- Directed by: Peter Kerekes
- Written by: Peter Kerekes Erica Barbiani
- Produced by: Erica Barbiani Lucia Candelpergher
- Starring: Luciana de Leoni D’Asparedo; Valentina Angeli; Alessandra Fornasier; Barbara Lutman; Giovanni Rugo; Adriana Vangone; Giuliana Vangone;
- Cinematography: Martin Kollár
- Edited by: Marek Sulík
- Music by: Lucia Chutkova
- Release date: 31 August 2024 (Venice);
- Language: Italian

= Wishing on a Star (film) =

2024 film

Wishing on a Star is a 2024 docudrama film co-written and directed by Peter Kerekes. A co-production between Italy, Croatia, Austria, Slovakia and Czech Republic, the film premiered at the 81st edition of the Venice Film Festival.

== Synopsis ==
The film follows Luciana de Leoni, a Neapolitan astrologer based in Aiello del Friuli, and several clients of hers.
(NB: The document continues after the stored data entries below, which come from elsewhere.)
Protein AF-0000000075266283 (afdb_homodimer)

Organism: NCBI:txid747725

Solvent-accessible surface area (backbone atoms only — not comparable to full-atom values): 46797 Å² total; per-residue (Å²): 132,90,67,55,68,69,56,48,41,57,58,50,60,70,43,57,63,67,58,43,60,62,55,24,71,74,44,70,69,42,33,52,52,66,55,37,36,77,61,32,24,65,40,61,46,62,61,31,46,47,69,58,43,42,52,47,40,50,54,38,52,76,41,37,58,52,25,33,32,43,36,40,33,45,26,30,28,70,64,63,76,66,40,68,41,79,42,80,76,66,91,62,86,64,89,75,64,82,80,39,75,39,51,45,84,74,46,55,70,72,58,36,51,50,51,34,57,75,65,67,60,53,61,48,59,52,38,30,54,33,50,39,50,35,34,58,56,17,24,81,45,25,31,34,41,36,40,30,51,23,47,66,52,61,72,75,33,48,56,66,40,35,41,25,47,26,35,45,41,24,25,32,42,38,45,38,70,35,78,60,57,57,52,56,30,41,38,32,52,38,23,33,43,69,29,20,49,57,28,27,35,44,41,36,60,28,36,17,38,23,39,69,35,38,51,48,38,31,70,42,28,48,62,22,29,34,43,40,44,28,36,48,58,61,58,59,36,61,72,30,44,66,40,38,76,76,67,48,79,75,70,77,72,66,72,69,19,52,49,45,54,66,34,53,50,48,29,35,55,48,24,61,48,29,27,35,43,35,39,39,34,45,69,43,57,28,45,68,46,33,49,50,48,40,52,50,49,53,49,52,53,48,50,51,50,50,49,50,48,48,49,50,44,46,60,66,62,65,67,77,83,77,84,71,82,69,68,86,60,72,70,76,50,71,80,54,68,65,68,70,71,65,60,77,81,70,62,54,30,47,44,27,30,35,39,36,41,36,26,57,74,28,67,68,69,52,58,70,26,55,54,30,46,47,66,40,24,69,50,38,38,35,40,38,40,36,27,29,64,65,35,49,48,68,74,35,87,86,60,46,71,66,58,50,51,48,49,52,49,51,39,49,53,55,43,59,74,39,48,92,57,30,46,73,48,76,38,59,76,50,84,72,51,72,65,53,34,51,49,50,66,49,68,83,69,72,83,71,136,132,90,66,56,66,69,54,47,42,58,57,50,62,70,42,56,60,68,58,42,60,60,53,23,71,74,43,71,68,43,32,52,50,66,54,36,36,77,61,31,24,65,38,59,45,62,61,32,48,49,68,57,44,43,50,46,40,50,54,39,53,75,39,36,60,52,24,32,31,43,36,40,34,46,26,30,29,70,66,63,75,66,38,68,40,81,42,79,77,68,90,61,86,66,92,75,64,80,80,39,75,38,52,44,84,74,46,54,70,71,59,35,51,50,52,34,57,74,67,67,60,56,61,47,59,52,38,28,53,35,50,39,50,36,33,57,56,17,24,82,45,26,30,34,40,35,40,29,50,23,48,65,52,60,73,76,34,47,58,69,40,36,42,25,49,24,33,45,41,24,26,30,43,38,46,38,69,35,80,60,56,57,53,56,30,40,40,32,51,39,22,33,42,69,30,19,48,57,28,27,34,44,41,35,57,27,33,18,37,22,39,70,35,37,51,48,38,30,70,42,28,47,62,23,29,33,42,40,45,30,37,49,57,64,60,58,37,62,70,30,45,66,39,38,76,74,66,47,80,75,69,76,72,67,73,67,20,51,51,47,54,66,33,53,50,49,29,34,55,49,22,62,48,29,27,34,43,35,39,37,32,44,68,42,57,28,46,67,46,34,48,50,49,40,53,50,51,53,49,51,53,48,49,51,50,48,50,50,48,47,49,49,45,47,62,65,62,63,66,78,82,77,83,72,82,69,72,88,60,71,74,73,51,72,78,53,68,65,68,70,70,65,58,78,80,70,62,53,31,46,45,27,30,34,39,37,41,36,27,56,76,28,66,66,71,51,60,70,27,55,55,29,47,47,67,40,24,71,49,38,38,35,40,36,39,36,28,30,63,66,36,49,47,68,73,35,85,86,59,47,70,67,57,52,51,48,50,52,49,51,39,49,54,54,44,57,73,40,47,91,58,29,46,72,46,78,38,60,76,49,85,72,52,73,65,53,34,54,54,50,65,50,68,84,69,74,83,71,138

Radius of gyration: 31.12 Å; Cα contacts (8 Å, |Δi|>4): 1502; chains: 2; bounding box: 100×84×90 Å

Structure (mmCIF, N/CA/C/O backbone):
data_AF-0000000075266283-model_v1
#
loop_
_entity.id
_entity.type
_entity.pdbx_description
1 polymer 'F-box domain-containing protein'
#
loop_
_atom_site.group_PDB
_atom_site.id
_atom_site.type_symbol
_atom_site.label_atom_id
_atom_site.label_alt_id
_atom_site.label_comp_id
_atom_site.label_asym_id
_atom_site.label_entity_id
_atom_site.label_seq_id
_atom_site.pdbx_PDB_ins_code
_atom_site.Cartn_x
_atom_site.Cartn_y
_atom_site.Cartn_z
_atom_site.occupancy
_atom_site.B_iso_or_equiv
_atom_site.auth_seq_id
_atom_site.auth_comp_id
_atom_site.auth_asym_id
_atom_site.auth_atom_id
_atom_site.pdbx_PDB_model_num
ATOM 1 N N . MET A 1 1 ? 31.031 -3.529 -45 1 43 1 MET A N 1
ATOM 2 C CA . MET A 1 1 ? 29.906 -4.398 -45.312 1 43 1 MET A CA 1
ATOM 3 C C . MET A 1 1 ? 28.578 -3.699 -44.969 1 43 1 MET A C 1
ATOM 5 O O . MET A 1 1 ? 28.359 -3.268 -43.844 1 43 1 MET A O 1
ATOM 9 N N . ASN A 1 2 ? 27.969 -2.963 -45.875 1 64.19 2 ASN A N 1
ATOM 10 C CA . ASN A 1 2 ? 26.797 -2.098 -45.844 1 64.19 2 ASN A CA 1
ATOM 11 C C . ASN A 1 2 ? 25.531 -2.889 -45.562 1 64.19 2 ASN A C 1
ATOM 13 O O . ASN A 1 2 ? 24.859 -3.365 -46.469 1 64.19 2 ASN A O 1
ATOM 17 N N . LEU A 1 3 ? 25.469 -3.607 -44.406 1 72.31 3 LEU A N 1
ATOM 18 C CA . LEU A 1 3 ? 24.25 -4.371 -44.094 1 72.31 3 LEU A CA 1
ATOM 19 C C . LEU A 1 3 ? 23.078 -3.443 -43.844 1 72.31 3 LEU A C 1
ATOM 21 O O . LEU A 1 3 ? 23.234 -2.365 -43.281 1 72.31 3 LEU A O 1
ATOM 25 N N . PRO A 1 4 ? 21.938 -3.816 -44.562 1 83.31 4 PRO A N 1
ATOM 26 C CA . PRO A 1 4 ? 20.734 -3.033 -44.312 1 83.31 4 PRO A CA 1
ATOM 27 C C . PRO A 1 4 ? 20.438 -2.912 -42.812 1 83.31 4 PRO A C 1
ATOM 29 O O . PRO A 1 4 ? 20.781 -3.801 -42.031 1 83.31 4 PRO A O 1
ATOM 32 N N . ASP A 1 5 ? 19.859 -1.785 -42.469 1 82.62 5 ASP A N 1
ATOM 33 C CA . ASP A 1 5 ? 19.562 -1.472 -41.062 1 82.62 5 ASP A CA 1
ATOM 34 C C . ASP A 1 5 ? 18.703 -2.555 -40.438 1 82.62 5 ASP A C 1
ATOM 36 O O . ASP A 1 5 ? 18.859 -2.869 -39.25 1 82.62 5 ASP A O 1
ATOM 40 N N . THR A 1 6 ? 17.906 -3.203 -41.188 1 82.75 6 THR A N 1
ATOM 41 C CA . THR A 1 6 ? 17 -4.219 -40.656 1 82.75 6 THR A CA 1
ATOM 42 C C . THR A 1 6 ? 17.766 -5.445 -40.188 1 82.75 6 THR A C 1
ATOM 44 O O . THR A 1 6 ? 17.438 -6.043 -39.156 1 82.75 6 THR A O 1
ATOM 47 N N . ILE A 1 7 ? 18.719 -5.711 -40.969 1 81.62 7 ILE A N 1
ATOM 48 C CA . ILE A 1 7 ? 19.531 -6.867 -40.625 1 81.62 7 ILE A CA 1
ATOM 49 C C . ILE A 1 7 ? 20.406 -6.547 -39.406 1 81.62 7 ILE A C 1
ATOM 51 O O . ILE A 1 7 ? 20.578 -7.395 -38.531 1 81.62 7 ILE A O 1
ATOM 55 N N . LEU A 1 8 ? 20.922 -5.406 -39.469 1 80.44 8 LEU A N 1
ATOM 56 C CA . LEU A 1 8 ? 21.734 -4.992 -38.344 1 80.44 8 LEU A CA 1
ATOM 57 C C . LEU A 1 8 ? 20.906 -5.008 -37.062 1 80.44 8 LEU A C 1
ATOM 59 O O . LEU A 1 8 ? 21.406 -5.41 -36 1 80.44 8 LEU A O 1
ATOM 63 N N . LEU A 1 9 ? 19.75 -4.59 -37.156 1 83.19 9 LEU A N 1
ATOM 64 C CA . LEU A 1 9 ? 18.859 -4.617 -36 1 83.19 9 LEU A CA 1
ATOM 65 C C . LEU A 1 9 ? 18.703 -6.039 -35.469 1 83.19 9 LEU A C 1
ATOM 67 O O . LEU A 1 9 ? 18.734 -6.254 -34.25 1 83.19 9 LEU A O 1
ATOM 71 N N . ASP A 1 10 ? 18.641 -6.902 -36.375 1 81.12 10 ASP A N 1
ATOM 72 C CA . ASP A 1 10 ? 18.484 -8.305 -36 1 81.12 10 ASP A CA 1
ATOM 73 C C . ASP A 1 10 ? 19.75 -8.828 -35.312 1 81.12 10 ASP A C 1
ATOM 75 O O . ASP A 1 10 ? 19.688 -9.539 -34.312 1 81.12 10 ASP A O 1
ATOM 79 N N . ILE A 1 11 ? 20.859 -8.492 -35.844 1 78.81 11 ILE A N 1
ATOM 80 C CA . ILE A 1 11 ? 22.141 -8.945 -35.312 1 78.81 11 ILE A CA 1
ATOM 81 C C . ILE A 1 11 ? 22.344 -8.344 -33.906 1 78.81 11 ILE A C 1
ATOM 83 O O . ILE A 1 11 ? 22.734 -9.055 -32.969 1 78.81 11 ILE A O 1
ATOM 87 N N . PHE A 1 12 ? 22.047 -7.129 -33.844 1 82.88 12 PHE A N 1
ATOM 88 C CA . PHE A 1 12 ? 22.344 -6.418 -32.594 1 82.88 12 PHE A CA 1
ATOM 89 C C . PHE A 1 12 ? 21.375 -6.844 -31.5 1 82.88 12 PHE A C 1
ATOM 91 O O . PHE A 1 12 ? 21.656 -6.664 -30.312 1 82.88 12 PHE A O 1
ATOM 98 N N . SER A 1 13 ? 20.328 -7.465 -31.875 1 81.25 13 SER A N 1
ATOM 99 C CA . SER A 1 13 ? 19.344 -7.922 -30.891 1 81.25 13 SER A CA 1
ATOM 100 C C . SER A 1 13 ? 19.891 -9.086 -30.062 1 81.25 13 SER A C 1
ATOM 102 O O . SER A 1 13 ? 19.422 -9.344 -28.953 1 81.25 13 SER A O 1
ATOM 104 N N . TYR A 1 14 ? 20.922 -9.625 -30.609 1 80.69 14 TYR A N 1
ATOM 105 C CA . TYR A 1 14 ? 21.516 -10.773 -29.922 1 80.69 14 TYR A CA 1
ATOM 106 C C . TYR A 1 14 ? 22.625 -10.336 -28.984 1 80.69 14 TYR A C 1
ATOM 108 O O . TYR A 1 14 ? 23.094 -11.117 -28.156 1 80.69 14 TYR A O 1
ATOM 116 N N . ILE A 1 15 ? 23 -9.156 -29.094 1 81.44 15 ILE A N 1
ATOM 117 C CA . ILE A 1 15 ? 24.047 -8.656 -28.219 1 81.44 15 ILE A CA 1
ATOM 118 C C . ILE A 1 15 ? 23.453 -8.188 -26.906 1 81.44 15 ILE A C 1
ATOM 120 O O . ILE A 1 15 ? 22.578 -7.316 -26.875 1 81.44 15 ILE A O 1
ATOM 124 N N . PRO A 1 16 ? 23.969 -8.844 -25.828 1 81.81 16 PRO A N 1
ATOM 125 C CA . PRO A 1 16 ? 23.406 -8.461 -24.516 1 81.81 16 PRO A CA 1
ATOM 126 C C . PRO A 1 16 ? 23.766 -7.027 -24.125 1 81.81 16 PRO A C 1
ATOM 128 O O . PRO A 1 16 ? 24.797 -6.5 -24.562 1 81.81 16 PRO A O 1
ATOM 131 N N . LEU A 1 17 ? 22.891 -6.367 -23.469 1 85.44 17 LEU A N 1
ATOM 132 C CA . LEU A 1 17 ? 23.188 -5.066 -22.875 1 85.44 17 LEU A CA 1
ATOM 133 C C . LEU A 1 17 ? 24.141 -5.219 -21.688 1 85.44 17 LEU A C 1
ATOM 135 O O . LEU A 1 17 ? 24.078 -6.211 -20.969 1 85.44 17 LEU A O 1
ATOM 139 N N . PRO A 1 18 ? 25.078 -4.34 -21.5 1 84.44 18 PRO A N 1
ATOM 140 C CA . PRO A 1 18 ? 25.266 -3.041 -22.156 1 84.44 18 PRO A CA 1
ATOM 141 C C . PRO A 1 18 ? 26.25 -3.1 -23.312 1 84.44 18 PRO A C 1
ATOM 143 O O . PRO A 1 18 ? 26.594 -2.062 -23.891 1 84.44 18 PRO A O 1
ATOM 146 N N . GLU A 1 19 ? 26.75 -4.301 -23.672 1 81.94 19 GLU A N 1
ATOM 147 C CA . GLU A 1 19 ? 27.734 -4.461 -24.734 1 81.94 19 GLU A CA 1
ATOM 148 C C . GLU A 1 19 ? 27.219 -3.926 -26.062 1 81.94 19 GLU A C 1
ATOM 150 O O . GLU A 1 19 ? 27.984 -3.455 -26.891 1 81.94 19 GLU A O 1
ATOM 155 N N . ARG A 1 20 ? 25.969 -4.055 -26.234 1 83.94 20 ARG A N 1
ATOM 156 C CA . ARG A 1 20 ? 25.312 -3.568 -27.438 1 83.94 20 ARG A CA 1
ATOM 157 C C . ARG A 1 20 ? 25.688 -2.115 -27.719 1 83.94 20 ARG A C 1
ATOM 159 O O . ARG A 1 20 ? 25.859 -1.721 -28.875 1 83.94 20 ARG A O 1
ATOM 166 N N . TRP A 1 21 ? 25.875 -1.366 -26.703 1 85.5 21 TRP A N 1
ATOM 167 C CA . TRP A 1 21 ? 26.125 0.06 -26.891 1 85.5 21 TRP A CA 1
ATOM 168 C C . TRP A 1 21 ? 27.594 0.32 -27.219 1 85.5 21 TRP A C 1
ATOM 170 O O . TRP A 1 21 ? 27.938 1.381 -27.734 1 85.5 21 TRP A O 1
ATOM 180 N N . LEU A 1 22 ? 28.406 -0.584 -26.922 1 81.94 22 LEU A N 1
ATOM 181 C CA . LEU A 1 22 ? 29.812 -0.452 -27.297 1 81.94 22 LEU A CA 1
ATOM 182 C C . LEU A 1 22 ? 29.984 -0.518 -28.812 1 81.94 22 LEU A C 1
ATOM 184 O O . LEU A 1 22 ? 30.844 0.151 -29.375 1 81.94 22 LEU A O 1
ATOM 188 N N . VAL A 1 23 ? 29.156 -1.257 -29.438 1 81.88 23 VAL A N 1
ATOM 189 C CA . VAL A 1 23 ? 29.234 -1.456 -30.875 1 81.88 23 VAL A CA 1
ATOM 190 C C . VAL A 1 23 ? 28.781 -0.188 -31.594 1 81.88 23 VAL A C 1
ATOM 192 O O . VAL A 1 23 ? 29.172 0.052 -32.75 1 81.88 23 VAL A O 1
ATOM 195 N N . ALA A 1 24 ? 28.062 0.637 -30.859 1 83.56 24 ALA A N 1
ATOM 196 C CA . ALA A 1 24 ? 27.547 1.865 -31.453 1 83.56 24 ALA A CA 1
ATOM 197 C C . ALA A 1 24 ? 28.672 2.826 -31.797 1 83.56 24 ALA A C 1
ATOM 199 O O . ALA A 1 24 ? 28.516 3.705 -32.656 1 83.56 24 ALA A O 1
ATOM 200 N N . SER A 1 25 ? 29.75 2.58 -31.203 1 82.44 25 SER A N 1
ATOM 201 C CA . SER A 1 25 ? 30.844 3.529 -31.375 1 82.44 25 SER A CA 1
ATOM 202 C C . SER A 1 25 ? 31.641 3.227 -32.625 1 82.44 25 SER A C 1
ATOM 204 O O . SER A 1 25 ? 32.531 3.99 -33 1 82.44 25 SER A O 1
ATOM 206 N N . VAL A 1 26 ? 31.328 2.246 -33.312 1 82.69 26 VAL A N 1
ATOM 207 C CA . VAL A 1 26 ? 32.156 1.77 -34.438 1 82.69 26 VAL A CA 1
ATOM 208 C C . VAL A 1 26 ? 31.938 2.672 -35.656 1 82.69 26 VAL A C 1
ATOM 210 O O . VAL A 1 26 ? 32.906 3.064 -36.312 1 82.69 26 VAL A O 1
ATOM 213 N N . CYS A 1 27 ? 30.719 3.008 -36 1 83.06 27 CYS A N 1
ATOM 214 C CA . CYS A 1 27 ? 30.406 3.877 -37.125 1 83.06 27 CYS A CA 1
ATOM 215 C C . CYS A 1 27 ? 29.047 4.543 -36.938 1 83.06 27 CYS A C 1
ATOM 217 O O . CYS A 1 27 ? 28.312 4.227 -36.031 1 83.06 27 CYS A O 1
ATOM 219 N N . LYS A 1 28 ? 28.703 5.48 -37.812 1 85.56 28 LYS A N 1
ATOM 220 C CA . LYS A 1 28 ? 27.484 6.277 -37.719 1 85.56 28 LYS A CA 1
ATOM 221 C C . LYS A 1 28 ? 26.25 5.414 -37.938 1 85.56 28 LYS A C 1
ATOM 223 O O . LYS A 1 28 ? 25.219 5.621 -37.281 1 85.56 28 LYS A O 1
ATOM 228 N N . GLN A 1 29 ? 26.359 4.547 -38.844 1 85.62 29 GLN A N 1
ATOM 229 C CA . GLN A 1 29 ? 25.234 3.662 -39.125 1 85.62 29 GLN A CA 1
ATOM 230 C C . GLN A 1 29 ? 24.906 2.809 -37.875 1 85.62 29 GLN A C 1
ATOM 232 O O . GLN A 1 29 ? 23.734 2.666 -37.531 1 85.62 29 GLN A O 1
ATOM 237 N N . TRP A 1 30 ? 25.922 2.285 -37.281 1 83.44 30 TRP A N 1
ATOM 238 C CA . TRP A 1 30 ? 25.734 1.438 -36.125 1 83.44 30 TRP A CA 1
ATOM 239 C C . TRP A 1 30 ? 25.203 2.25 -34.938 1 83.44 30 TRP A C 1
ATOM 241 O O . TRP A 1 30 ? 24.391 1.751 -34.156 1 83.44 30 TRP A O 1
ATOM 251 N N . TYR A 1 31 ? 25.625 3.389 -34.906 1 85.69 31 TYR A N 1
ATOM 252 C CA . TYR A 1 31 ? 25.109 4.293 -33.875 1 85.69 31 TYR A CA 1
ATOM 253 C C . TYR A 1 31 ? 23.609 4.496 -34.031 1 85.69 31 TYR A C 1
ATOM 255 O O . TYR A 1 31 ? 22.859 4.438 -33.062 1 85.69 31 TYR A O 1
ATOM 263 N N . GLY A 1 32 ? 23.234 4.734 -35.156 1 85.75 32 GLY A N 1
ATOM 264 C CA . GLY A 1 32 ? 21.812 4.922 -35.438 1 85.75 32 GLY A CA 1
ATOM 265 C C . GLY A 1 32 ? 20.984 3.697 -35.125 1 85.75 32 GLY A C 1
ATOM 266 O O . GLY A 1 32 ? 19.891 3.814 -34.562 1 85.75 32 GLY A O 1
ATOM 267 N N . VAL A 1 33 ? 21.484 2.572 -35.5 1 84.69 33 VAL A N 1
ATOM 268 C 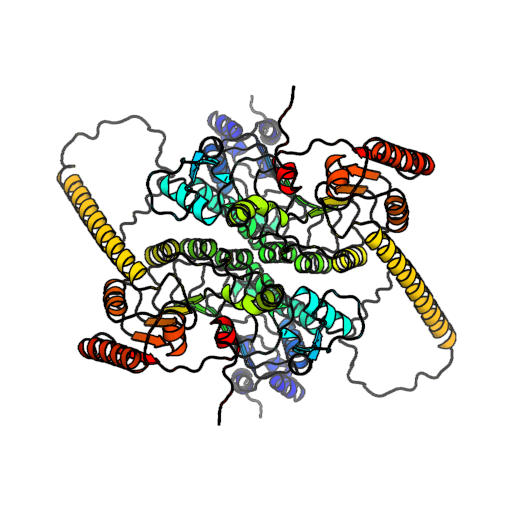CA . VAL A 1 33 ? 20.766 1.321 -35.281 1 84.69 33 VAL A CA 1
ATOM 269 C C . VAL A 1 33 ? 20.656 1.029 -33.781 1 84.69 33 VAL A C 1
ATOM 271 O O . VAL A 1 33 ? 19.609 0.567 -33.312 1 84.69 33 VAL A O 1
ATOM 274 N N . CYS A 1 34 ? 21.672 1.384 -33.125 1 84.94 34 CYS A N 1
ATOM 275 C CA . CYS A 1 34 ? 21.703 1.111 -31.703 1 84.94 34 CYS A CA 1
ATOM 276 C C . CYS A 1 34 ? 20.75 2.023 -30.953 1 84.94 34 CYS A C 1
ATOM 278 O O . CYS A 1 34 ? 20.375 1.729 -29.812 1 84.94 34 CYS A O 1
ATOM 280 N N . HIS A 1 35 ? 20.359 3.041 -31.609 1 85.88 35 HIS A N 1
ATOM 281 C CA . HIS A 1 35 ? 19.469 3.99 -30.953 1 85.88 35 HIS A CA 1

Most ask for her help in finding love, and more often that not, their family situation (in particular a dominant mother) gets in the way. Luciana’s method involves telling her clients that they can be ‘reborn’ and, for that purpose, sends them off on a ‘birthday trip’ to a location where the astral configurations are in their favor. Since these trips are often to remote locations such as New Zealand or Alaska, clients who cannot make this trip physically are told to do so in a ‘virtual’ way by recreating the atmosphere of their destination at home. At the same time, Luciana has decided to sell her house in Friuli and return to her native Naples.

== Production ==
The film was produced by Videomante, with KerekesFilm, Radio and Television Slovakia, Artcam Films, Mischief Films and Restart serving as co-producers. Development of the film started in 2019.

== Release ==
The film had its world premiere at the 81st Venice International Film Festival in the Orizzonti sidebar. It was later screened at numerous other festivals, including the 49th Toronto International Film Festival and the 28th Tallinn Black Nights Film Festival.

== Reception ==

Screen Internationals film critic Wendy Ide praised the film, describing it as "warm, eccentric and frequently amusing". Pat Mullen from POV Magazine referred to the film as "an offbeat journey that’s as open of heart as it is of mind".